START Information provided

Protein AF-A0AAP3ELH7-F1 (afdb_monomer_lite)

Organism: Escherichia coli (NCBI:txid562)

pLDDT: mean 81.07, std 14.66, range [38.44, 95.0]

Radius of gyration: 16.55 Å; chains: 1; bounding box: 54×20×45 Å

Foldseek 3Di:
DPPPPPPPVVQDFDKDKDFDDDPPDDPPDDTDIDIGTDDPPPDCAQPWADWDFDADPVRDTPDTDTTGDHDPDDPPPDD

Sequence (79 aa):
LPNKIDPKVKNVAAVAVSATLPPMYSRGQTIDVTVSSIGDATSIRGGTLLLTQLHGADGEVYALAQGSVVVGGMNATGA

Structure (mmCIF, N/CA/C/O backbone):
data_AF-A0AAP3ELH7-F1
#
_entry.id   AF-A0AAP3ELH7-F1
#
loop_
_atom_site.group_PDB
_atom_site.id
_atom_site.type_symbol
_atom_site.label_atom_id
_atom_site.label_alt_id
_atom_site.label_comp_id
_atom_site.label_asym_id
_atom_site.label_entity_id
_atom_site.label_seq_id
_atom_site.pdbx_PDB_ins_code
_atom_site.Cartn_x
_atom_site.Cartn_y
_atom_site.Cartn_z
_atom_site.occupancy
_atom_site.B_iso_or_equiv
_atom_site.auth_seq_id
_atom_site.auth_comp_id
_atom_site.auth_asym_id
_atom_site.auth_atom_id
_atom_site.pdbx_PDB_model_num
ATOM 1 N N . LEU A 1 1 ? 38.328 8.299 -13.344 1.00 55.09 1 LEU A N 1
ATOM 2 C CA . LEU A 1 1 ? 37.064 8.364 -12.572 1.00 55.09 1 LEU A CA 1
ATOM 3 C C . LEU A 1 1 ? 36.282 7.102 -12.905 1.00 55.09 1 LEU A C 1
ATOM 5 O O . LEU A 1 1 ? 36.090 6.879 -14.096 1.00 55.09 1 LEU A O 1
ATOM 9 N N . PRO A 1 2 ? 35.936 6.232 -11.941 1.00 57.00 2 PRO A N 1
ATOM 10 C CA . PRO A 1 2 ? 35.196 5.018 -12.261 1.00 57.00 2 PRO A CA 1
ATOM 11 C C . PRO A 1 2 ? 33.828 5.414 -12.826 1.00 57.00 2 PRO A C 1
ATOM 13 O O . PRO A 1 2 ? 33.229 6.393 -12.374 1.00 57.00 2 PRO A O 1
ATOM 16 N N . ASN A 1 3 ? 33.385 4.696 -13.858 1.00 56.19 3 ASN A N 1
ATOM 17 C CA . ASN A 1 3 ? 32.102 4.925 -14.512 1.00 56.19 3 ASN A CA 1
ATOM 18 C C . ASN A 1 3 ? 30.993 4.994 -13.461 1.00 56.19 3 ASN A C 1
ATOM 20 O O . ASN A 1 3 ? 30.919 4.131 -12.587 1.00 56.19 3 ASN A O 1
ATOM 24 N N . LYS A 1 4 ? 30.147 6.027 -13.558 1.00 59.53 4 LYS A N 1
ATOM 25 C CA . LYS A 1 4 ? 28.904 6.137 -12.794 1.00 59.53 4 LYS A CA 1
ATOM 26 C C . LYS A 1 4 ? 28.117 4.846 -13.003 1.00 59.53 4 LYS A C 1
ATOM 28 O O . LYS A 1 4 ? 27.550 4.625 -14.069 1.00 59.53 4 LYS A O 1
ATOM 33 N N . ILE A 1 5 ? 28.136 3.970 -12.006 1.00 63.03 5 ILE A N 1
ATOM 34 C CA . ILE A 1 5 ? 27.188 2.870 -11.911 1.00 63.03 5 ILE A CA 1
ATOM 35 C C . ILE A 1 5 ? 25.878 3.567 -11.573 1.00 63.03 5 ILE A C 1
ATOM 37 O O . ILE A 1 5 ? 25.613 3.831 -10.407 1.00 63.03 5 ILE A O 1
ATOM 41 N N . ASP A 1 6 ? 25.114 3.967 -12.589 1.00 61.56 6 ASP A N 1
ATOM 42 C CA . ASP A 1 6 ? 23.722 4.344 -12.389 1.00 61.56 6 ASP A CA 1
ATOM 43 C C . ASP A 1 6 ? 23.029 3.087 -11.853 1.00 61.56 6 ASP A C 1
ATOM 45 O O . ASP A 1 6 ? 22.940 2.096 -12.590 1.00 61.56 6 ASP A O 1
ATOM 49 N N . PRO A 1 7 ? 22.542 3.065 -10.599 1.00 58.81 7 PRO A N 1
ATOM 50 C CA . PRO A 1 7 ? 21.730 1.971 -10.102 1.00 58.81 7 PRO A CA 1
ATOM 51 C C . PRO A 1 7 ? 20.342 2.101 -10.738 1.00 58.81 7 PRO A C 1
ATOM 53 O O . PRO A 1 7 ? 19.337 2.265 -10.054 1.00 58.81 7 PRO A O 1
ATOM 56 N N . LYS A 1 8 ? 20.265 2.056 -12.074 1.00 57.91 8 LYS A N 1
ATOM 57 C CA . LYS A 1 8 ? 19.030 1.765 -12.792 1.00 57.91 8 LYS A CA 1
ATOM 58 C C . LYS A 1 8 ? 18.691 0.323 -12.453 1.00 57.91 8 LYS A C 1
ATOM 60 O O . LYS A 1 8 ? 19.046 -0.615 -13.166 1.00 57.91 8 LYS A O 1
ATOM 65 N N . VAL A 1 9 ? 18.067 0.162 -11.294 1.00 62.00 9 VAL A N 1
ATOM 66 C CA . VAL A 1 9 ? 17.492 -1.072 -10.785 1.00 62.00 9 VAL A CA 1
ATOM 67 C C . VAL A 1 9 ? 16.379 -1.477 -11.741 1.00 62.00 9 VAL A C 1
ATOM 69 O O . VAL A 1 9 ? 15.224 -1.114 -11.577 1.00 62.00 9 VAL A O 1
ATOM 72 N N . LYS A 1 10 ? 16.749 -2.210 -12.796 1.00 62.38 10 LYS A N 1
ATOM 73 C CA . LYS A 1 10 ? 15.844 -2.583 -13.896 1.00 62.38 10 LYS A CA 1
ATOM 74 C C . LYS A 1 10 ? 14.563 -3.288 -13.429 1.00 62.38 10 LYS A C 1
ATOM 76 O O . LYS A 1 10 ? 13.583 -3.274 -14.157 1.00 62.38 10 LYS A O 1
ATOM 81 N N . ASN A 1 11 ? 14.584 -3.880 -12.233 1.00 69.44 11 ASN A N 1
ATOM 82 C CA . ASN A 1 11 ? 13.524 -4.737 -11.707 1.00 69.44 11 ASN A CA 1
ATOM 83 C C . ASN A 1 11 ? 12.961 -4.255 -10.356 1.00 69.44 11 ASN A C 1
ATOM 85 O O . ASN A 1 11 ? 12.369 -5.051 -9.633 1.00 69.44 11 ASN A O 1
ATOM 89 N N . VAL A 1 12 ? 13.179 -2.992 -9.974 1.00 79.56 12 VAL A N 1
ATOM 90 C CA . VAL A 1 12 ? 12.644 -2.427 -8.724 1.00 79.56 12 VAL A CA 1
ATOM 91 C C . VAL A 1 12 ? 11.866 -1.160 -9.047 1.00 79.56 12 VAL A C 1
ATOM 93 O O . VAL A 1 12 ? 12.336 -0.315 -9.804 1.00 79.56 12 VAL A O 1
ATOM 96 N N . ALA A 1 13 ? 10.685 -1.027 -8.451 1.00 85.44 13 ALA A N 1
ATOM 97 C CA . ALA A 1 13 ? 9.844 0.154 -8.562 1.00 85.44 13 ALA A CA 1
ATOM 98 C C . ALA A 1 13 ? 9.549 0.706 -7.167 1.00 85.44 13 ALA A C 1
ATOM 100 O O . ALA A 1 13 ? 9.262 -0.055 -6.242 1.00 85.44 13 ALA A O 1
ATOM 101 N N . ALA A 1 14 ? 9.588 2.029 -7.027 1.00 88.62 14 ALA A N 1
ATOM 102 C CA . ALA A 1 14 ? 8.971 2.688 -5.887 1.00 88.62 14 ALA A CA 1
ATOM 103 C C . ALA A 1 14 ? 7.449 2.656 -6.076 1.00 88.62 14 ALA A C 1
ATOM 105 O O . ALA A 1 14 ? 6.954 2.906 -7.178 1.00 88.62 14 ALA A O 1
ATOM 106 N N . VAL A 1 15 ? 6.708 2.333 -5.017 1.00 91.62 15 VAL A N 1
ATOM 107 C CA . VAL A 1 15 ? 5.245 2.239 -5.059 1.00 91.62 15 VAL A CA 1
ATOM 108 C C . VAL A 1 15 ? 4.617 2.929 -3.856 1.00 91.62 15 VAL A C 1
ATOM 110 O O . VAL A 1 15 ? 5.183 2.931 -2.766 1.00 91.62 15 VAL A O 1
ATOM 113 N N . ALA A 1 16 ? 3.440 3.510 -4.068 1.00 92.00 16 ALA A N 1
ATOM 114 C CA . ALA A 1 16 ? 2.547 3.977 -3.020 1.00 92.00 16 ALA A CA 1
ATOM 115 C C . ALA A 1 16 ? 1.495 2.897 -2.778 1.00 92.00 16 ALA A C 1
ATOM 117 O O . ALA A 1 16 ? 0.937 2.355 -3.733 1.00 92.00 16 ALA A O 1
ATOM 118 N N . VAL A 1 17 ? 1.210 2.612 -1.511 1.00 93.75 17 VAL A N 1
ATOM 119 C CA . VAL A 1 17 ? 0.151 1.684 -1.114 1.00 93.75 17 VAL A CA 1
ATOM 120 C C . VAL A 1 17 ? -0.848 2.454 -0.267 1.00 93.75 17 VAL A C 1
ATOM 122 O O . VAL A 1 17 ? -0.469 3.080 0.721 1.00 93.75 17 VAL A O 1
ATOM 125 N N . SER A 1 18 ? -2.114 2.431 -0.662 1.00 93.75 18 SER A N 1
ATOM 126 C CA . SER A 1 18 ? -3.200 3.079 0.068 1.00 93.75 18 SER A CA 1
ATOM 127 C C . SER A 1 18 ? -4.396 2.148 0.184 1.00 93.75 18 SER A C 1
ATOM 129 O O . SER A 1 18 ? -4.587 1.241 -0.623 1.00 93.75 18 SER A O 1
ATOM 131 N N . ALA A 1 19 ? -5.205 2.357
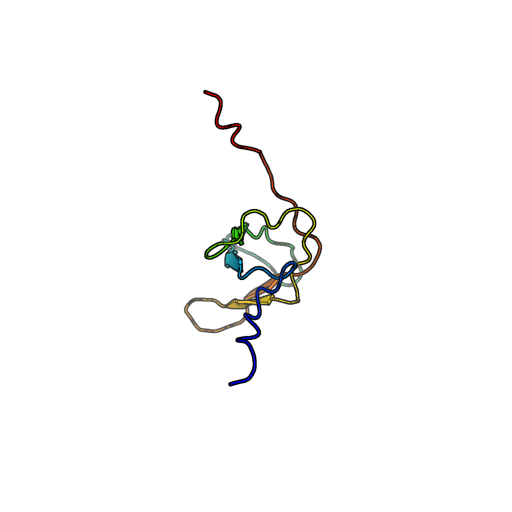 1.213 1.00 93.19 19 ALA A N 1
ATOM 132 C CA . ALA A 1 19 ? -6.423 1.598 1.436 1.00 93.19 19 ALA A CA 1
ATOM 133 C C . ALA A 1 19 ? -7.455 2.483 2.124 1.00 93.19 19 ALA A C 1
ATOM 135 O O . ALA A 1 19 ? -7.106 3.435 2.825 1.00 93.19 19 ALA A O 1
ATOM 136 N N . THR A 1 20 ? -8.726 2.148 1.948 1.00 90.94 20 THR A N 1
ATOM 137 C CA . THR A 1 20 ? -9.818 2.756 2.704 1.00 90.94 20 THR A CA 1
ATOM 138 C C . THR A 1 20 ? -10.347 1.720 3.675 1.00 90.94 20 THR A C 1
ATOM 140 O O . THR A 1 20 ? -10.818 0.665 3.258 1.00 90.94 20 THR A O 1
ATOM 143 N N . LEU A 1 21 ? -10.262 2.011 4.973 1.00 88.12 21 LEU A N 1
ATOM 144 C CA . LEU A 1 21 ? -10.827 1.130 5.986 1.00 88.12 21 LEU A CA 1
ATOM 145 C C . LEU A 1 21 ? -12.354 1.275 5.999 1.00 88.12 21 LEU A C 1
ATOM 147 O O . LEU A 1 21 ? -12.851 2.385 6.218 1.00 88.12 21 LEU A O 1
ATOM 151 N N . PRO A 1 22 ? -13.112 0.187 5.782 1.00 85.44 22 PRO A N 1
ATOM 152 C CA . PRO A 1 22 ? -14.557 0.241 5.893 1.00 85.44 22 PRO A CA 1
ATOM 153 C C . PRO A 1 22 ? -14.981 0.423 7.360 1.00 85.44 22 PRO A C 1
ATOM 155 O O . PRO A 1 22 ? -14.261 0.018 8.282 1.00 85.44 22 PRO A O 1
ATOM 158 N N . PRO A 1 23 ? -16.177 0.986 7.603 1.00 85.94 23 PRO A N 1
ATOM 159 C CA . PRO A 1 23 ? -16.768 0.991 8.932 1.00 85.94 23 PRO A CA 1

END Information provided

Starting with the line above that holds "ATOM 37 O O" and stopping with the line that holds "ATOM 56 N N", reproduce each line exactly, omitting all other lines.

ATOM 37 O O . ILE A 1 5 ? 25.613 3.831 -10.407 1.00 63.03 5 ILE A O 1
ATOM 41 N N . ASP A 1 6 ? 25.114 3.967 -12.589 1.00 61.56 6 ASP A N 1
ATOM 42 C CA . ASP A 1 6 ? 23.722 4.344 -12.389 1.00 61.56 6 ASP A CA 1
ATOM 43 C C . ASP A 1 6 ? 23.029 3.087 -11.853 1.00 61.56 6 ASP A C 1
ATOM 45 O O . ASP A 1 6 ? 22.940 2.096 -12.590 1.00 61.56 6 ASP A O 1
ATOM 49 N N . PRO A 1 7 ? 22.542 3.065 -10.599 1.00 58.81 7 PRO A N 1
ATOM 50 C CA . PRO A 1 7 ? 21.730 1.971 -10.102 1.00 58.81 7 PRO A CA 1
ATOM 51 C C . PRO A 1 7 ? 20.342 2.101 -10.738 1.00 58.81 7 PRO A C 1
ATOM 53 O O . PRO A 1 7 ? 19.337 2.265 -10.054 1.00 58.81 7 PRO A O 1
ATOM 56 N N . LYS A 1 8 ? 20.265 2.056 -12.074 1.00 57.91 8 LYS A N 1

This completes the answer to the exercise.